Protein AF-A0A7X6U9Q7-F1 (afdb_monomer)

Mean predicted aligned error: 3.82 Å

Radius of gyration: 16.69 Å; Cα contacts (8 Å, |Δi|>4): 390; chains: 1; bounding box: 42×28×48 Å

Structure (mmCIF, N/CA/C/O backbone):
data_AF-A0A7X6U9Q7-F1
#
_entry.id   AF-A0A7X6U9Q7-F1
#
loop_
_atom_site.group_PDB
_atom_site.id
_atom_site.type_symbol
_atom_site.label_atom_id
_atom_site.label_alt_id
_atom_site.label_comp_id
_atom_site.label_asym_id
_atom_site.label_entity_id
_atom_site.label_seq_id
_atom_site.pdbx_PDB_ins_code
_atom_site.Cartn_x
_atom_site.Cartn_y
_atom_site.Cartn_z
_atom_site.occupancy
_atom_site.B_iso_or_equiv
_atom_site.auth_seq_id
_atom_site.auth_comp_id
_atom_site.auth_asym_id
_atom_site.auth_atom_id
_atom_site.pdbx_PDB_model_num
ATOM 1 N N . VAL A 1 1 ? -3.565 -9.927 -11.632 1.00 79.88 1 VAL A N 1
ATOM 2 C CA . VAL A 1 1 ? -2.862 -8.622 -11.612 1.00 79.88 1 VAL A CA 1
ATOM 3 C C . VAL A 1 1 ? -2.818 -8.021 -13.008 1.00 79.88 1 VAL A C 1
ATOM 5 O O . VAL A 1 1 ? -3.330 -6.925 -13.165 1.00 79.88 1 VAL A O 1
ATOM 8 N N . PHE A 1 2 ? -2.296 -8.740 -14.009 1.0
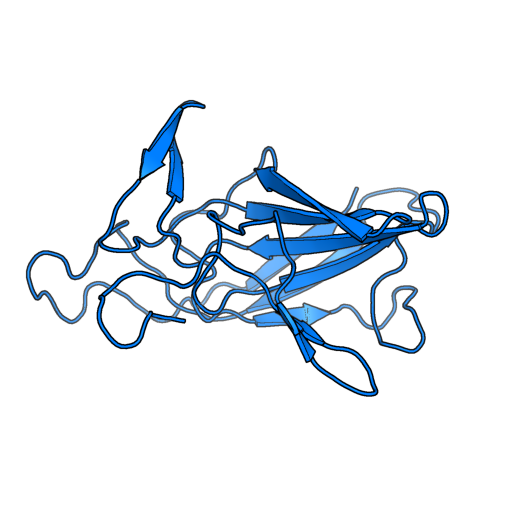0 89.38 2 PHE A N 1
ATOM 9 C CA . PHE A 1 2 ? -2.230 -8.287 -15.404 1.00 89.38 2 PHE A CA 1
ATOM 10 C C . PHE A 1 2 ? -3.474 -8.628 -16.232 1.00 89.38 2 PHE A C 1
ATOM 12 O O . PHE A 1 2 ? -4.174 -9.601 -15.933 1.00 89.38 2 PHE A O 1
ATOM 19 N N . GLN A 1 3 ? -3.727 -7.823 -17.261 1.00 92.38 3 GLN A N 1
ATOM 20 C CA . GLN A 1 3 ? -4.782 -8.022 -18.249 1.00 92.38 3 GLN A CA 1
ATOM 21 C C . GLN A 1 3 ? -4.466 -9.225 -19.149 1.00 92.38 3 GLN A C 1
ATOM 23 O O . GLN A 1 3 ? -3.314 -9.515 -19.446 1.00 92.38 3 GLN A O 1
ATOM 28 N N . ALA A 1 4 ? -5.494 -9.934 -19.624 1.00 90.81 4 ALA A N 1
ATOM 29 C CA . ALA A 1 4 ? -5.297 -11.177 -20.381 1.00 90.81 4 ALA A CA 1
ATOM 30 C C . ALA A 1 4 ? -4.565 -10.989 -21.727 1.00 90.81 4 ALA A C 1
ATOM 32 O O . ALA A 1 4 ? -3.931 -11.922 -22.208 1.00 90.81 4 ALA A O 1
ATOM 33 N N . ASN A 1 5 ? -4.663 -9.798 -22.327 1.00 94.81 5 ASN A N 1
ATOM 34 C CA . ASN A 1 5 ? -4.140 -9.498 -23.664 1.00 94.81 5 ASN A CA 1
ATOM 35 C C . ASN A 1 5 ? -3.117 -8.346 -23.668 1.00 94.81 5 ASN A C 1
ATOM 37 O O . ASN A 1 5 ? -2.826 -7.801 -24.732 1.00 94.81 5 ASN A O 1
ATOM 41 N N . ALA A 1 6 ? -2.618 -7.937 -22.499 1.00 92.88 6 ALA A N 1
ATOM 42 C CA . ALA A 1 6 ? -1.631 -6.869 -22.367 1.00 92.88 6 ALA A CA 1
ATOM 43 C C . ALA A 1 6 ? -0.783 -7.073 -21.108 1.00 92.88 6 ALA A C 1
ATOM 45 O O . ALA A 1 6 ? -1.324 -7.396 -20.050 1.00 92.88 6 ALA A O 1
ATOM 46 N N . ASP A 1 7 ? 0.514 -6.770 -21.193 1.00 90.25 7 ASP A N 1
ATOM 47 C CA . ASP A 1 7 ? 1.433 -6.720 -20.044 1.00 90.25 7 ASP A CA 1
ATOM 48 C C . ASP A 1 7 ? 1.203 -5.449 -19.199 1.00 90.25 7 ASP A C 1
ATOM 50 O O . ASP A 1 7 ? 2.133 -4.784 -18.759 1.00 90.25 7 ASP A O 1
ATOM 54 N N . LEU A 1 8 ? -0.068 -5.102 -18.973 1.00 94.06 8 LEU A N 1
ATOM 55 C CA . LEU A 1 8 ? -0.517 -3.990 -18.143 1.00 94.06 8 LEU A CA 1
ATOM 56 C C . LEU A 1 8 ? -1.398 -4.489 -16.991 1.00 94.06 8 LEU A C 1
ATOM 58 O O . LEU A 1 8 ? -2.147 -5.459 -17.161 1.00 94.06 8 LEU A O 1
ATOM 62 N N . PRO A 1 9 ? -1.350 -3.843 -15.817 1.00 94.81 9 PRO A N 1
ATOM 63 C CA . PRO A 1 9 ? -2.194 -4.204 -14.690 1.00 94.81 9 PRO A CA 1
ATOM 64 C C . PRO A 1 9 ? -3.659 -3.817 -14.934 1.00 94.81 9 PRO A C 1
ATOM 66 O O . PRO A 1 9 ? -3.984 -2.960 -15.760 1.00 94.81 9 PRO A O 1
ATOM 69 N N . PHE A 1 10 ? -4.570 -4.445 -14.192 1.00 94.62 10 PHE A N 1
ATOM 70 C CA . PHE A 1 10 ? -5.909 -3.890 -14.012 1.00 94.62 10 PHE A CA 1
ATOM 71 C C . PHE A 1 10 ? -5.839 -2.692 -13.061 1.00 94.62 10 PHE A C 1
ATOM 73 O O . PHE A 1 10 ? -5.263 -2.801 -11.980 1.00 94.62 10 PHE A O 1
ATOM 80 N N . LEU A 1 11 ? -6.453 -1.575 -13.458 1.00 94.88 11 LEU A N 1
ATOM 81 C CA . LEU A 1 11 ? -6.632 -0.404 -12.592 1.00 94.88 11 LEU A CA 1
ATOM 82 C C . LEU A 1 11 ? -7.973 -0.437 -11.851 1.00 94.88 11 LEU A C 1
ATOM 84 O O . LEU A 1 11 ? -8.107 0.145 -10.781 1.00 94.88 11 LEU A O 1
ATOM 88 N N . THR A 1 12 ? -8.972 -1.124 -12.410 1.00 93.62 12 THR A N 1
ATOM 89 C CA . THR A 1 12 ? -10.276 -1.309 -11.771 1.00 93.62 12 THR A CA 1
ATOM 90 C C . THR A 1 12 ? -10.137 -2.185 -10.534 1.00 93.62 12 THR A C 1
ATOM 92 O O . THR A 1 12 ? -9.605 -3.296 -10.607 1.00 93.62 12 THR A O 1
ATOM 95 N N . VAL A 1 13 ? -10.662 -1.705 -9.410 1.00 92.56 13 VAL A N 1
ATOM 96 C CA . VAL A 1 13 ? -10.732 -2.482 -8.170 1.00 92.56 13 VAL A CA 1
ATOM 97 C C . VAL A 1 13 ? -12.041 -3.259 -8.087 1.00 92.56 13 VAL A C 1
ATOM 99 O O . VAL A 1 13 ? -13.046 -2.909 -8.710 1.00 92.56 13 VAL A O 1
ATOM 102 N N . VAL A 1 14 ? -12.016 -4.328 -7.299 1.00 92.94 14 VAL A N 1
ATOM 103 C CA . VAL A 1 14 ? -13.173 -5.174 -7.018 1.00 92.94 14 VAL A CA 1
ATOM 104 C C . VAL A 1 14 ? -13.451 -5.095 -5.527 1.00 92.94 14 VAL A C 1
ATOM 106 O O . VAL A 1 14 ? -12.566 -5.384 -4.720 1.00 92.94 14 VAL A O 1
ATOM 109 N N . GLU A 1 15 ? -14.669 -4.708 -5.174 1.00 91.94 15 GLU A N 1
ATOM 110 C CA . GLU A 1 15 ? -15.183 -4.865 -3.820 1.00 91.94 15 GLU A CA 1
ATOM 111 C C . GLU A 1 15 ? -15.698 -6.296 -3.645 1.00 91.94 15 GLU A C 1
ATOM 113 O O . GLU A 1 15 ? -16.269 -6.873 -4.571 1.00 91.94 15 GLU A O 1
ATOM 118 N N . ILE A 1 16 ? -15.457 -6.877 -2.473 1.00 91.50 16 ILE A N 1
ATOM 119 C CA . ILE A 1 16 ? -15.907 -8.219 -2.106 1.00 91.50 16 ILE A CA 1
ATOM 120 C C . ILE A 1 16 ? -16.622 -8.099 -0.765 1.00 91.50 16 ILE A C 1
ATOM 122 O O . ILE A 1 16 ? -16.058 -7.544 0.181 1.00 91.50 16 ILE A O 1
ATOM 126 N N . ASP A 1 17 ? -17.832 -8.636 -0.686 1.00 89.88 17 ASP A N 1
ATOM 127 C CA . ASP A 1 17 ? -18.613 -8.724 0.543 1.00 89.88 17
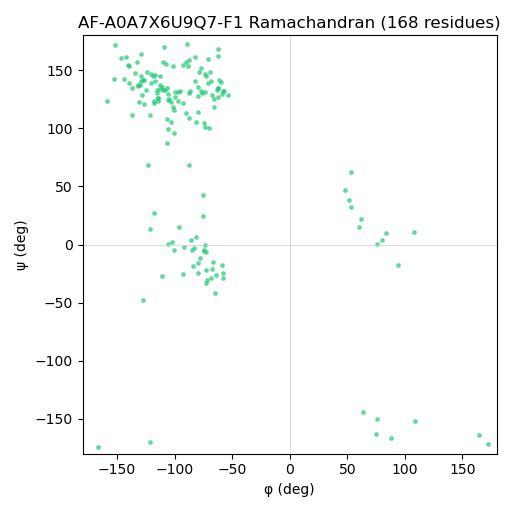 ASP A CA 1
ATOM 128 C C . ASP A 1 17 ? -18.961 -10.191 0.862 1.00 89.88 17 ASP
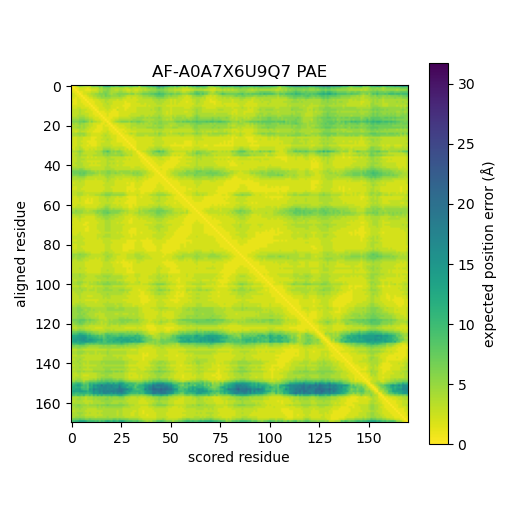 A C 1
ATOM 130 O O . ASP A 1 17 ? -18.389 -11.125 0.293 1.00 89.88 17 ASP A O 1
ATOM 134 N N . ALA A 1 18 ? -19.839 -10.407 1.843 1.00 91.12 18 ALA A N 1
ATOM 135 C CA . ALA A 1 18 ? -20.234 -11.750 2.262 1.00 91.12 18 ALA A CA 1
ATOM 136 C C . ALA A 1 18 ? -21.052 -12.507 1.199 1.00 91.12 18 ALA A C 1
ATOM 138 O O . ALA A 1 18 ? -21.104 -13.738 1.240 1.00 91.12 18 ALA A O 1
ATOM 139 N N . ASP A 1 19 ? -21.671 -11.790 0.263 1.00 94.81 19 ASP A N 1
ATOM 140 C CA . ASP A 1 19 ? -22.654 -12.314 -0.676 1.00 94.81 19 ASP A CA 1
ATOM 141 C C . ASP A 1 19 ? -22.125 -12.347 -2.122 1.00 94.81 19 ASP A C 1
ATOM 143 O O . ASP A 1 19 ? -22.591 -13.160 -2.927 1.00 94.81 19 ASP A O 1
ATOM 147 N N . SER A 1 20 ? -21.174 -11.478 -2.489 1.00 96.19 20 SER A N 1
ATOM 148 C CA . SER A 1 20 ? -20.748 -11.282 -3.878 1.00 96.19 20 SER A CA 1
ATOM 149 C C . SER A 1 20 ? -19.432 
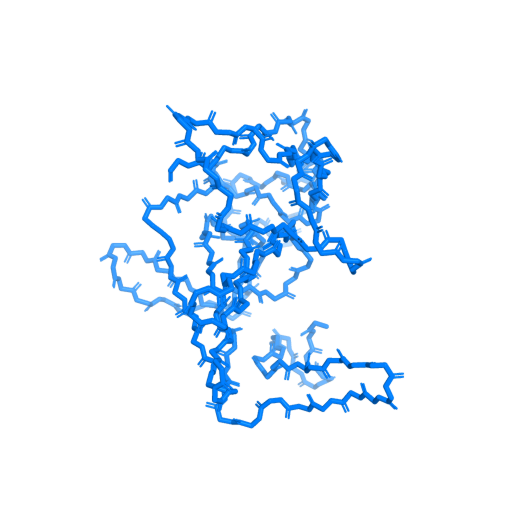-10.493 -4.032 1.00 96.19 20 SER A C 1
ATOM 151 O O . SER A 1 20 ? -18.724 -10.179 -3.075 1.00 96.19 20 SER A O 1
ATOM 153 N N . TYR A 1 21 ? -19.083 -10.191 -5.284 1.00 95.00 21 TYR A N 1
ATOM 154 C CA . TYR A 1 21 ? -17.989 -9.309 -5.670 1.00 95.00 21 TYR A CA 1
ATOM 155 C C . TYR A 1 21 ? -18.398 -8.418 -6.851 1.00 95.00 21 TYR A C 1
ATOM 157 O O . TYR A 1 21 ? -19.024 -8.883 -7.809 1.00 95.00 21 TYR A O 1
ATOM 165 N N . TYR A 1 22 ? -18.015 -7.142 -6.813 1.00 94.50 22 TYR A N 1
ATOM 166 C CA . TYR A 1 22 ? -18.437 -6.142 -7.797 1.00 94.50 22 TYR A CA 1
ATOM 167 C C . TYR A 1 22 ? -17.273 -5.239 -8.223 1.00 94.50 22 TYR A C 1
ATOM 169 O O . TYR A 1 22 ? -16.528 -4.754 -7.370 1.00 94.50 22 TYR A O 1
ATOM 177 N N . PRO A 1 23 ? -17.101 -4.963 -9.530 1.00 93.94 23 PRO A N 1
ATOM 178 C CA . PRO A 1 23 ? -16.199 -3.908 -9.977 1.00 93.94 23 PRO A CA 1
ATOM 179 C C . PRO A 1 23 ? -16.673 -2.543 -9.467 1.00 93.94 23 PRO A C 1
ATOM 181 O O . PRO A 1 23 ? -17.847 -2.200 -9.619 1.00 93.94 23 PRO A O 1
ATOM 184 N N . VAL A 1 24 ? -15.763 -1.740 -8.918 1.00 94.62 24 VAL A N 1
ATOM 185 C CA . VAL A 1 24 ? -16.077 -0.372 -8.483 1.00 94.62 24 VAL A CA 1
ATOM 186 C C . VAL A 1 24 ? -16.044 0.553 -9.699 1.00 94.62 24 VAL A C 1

———

Assigned task:
Above are the entries. Quote exactly the lines from the one bearing "ATOM 151 O O" through the one bearing "ATOM 154 C CA".

Expected output:
ATOM 151 O O . SER A 1 20 ? -18.724 -10.179 -3.075 1.00 96.19 20 SER A O 1
ATOM 153 N N . TYR A 1 21 ? -19.083 -10.191 -5.284 1.00 95.00 21 TYR A N 1
ATOM 154 C CA . TYR A 1 21 ? -17.989 -9.309 -5.670 1.00 95.00 21 TYR A CA 1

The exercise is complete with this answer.